===== DATA TO PROCESS

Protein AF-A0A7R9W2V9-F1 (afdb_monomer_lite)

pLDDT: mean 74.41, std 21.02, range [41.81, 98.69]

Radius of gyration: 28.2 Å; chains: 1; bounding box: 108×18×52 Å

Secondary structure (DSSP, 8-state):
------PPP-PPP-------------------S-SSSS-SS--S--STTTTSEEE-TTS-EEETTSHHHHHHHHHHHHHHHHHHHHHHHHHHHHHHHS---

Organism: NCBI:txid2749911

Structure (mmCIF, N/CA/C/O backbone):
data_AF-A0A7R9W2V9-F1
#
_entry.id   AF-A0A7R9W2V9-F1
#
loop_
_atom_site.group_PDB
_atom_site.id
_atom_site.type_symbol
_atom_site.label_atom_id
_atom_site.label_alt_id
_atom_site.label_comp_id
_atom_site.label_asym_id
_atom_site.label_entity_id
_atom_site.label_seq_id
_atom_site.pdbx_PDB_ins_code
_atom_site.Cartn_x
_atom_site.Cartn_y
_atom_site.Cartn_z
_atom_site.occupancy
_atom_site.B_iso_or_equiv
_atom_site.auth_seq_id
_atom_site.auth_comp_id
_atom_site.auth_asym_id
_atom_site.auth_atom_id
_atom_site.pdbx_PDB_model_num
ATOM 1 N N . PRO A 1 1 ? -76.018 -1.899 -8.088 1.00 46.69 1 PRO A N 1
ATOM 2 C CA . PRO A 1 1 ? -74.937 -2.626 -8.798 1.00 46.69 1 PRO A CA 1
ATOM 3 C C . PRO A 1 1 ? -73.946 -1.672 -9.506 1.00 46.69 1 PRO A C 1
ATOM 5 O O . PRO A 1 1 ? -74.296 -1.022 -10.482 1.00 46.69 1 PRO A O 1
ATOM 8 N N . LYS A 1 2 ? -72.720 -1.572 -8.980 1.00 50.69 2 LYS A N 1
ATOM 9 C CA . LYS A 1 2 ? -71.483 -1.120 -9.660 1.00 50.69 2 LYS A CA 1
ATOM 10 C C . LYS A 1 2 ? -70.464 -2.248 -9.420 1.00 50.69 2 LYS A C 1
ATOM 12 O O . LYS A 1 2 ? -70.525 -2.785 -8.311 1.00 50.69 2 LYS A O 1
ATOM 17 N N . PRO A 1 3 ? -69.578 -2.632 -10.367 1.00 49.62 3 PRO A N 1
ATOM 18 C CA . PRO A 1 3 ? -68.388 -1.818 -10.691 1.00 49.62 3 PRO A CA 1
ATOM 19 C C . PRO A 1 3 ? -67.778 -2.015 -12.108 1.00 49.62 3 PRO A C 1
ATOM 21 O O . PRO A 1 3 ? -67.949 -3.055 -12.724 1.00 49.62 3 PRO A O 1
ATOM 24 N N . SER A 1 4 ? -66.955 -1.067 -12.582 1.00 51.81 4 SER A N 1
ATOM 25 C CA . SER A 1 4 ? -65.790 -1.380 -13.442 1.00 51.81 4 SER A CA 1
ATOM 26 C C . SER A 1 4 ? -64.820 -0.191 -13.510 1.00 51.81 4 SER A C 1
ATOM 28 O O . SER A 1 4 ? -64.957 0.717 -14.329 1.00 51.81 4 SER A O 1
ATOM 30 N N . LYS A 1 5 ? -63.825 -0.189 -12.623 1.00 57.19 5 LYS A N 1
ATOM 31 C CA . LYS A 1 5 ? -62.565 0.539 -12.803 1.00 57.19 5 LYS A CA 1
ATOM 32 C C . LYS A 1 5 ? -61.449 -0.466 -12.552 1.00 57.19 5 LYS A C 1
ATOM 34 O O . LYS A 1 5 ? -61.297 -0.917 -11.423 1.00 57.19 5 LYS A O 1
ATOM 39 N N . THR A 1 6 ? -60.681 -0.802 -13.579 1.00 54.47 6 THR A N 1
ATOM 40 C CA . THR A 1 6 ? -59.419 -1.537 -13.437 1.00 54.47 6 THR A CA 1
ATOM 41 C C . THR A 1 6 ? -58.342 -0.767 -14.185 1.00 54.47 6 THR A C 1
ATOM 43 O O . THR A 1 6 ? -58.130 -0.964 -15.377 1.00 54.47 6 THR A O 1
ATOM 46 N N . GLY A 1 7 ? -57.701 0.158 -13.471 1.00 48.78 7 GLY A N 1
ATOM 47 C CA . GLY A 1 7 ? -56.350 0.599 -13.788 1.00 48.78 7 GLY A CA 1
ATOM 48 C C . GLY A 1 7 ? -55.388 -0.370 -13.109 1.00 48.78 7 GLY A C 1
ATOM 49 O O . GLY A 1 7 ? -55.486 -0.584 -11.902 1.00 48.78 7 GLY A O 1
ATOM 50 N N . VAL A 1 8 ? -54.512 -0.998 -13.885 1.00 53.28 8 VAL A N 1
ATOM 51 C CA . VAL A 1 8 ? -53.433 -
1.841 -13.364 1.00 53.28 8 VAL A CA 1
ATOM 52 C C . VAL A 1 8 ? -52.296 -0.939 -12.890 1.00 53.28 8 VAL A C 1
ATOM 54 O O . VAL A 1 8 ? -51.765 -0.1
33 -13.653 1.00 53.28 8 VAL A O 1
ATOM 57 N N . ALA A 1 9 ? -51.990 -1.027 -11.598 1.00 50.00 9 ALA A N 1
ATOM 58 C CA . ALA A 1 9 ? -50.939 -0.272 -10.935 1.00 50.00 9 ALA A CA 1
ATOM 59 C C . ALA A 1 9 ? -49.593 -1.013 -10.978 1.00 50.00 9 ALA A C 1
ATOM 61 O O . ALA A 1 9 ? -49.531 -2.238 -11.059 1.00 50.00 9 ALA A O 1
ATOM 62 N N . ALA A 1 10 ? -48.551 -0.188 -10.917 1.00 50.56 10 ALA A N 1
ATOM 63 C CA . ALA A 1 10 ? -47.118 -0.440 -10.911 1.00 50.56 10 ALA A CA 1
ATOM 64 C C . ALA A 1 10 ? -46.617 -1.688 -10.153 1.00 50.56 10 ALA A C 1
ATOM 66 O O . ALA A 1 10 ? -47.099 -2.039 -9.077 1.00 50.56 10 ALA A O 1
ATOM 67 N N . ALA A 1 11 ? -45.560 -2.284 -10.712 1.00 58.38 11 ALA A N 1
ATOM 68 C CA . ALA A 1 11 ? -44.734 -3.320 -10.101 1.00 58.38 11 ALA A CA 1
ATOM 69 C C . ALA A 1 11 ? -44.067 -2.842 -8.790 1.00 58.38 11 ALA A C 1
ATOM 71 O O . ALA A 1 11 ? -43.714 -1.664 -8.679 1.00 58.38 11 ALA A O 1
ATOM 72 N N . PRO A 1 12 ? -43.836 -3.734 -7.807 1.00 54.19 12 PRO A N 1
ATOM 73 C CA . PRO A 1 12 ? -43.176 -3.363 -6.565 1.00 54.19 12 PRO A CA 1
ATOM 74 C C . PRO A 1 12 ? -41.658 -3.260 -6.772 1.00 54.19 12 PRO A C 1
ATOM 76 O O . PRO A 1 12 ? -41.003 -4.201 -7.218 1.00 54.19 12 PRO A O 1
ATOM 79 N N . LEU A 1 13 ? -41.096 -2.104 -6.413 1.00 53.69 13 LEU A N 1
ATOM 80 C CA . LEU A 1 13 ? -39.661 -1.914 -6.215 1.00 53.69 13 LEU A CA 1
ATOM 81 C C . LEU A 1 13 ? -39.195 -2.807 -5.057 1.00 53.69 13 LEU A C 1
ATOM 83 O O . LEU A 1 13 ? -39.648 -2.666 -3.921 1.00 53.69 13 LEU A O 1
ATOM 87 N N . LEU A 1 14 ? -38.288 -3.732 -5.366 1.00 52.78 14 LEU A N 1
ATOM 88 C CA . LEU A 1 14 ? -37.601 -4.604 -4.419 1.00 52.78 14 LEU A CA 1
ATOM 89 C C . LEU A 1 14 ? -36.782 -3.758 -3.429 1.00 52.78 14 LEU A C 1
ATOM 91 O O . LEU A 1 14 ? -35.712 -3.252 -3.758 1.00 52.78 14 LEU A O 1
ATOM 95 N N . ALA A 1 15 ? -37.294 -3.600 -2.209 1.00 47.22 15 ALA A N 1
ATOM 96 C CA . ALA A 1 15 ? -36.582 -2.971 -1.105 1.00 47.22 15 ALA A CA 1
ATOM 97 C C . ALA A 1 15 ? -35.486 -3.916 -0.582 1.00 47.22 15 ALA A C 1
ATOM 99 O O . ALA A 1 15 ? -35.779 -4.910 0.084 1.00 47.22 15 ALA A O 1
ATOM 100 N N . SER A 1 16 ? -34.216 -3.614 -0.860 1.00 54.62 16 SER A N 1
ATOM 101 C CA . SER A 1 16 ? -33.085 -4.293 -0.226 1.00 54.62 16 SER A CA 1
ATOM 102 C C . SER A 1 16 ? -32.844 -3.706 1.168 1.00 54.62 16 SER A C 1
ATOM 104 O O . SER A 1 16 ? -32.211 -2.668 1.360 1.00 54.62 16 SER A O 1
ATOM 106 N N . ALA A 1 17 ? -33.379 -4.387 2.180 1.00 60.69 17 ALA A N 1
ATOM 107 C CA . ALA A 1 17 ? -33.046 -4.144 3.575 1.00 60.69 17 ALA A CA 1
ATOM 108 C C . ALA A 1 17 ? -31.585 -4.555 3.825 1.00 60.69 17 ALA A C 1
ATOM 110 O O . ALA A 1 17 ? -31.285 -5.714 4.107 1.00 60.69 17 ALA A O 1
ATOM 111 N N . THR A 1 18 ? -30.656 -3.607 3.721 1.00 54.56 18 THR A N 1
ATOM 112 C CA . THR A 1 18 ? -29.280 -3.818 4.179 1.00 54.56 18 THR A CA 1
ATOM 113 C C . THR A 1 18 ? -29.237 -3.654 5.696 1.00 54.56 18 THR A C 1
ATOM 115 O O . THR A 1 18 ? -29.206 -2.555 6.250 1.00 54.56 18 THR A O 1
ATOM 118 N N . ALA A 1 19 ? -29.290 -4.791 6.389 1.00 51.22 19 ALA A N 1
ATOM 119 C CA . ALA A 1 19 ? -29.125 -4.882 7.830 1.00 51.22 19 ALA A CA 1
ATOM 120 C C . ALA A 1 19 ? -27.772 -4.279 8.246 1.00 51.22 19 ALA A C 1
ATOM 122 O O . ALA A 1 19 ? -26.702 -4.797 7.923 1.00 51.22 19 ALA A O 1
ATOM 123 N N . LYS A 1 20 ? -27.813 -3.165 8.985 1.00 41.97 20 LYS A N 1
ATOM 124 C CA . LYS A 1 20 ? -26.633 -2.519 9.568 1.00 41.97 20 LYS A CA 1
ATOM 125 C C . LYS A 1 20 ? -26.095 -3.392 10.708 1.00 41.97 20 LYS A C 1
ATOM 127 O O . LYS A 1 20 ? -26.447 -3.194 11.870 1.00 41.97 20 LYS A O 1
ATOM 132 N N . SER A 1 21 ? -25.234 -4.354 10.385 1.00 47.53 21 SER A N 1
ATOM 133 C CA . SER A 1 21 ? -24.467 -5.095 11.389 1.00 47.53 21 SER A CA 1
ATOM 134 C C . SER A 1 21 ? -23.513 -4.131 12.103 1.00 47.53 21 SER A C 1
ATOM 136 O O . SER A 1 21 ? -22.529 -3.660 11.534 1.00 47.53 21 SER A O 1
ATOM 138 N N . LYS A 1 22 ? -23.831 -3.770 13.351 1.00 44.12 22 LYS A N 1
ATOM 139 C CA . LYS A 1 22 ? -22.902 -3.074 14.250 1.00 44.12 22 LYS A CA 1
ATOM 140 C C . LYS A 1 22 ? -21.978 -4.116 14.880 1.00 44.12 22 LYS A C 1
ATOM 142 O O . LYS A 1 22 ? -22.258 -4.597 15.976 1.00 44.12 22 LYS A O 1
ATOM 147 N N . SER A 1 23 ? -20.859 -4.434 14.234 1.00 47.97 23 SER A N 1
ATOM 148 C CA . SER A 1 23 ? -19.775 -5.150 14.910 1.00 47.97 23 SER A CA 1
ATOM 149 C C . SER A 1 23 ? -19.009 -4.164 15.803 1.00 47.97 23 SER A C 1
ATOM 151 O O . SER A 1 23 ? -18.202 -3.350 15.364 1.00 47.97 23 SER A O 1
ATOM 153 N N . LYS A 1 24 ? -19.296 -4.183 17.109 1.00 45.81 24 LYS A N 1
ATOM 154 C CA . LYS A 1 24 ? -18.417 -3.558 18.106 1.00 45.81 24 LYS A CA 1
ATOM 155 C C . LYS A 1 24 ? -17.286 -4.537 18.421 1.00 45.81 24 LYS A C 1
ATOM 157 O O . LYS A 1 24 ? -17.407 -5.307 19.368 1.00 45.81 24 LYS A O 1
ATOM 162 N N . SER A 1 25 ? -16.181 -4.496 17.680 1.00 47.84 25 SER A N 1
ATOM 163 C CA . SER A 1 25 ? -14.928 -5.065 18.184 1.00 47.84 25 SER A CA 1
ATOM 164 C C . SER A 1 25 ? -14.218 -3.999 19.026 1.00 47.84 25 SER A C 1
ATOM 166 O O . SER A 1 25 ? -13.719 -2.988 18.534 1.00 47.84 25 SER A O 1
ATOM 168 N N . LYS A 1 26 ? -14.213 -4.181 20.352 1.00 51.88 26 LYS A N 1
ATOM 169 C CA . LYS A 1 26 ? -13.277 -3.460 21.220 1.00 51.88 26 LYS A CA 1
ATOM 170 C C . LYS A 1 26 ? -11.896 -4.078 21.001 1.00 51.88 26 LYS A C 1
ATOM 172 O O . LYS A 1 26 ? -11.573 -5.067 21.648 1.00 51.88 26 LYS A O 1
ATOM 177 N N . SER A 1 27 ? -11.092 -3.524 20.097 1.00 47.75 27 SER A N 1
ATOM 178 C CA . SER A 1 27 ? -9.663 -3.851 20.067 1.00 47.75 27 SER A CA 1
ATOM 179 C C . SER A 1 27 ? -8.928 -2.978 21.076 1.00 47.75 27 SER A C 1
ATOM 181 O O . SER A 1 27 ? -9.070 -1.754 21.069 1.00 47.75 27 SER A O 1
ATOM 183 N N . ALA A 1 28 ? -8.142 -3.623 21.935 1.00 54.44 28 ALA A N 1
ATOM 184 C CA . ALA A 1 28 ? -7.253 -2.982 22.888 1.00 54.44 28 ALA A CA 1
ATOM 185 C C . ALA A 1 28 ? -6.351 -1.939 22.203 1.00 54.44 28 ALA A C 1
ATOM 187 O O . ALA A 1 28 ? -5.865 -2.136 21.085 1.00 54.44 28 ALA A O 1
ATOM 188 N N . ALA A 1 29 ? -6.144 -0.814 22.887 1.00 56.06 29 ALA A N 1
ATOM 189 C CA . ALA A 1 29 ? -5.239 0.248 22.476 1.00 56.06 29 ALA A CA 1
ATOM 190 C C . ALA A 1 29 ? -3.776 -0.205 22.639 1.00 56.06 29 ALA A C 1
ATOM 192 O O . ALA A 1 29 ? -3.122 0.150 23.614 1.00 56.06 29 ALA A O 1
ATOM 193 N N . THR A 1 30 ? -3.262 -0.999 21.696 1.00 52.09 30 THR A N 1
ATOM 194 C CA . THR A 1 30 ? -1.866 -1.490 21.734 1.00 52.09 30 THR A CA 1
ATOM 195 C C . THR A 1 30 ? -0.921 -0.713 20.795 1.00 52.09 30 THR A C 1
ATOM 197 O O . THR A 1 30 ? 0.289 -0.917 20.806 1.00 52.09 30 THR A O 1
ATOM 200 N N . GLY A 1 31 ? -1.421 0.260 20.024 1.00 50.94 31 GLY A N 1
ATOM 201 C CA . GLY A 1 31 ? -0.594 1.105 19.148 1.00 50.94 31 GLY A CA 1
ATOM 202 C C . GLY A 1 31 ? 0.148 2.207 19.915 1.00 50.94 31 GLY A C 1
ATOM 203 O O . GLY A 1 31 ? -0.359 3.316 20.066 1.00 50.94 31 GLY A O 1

==========

* DIRECTIONS FOR THIS TASK *
Reproduce, word for word and in full, only the lines above that start at the line with "ATOM 153 N N" and run through the line with "ATOM 166 O O", both ends included.

* TASK RESPONSE *
ATOM 153 N N . LYS A 1 24 ? -19.296 -4.183 17.109 1.00 45.81 24 LYS A N 1
ATOM 154 C CA . LYS A 1 24 ? -18.417 -3.558 18.106 1.00 45.81 24 LYS A CA 1
ATOM 155 C C . LYS A 1 24 ? -17.286 -4.537 18.421 1.00 45.81 24 LYS A C 1
ATOM 157 O O . LYS A 1 24 ? -17.407 -5.307 19.368 1.00 45.81 24 LYS A O 1
ATOM 162 N N . SER A 1 25 ? -16.181 -4.496 17.680 1.00 47.84 25 SER A N 1
ATOM 163 C CA . SER A 1 25 ? -14.928 -5.065 18.184 1.00 47.84 25 SER A CA 1
ATOM 164 C C . SER A 1 25 ? -14.218 -3.999 19.026 1.00 47.84 25 SER A C 1
ATOM 166 O O . SER A 1 25 ? -13.719 -2.988 18.534 1.00 47.84 25 SER A O 1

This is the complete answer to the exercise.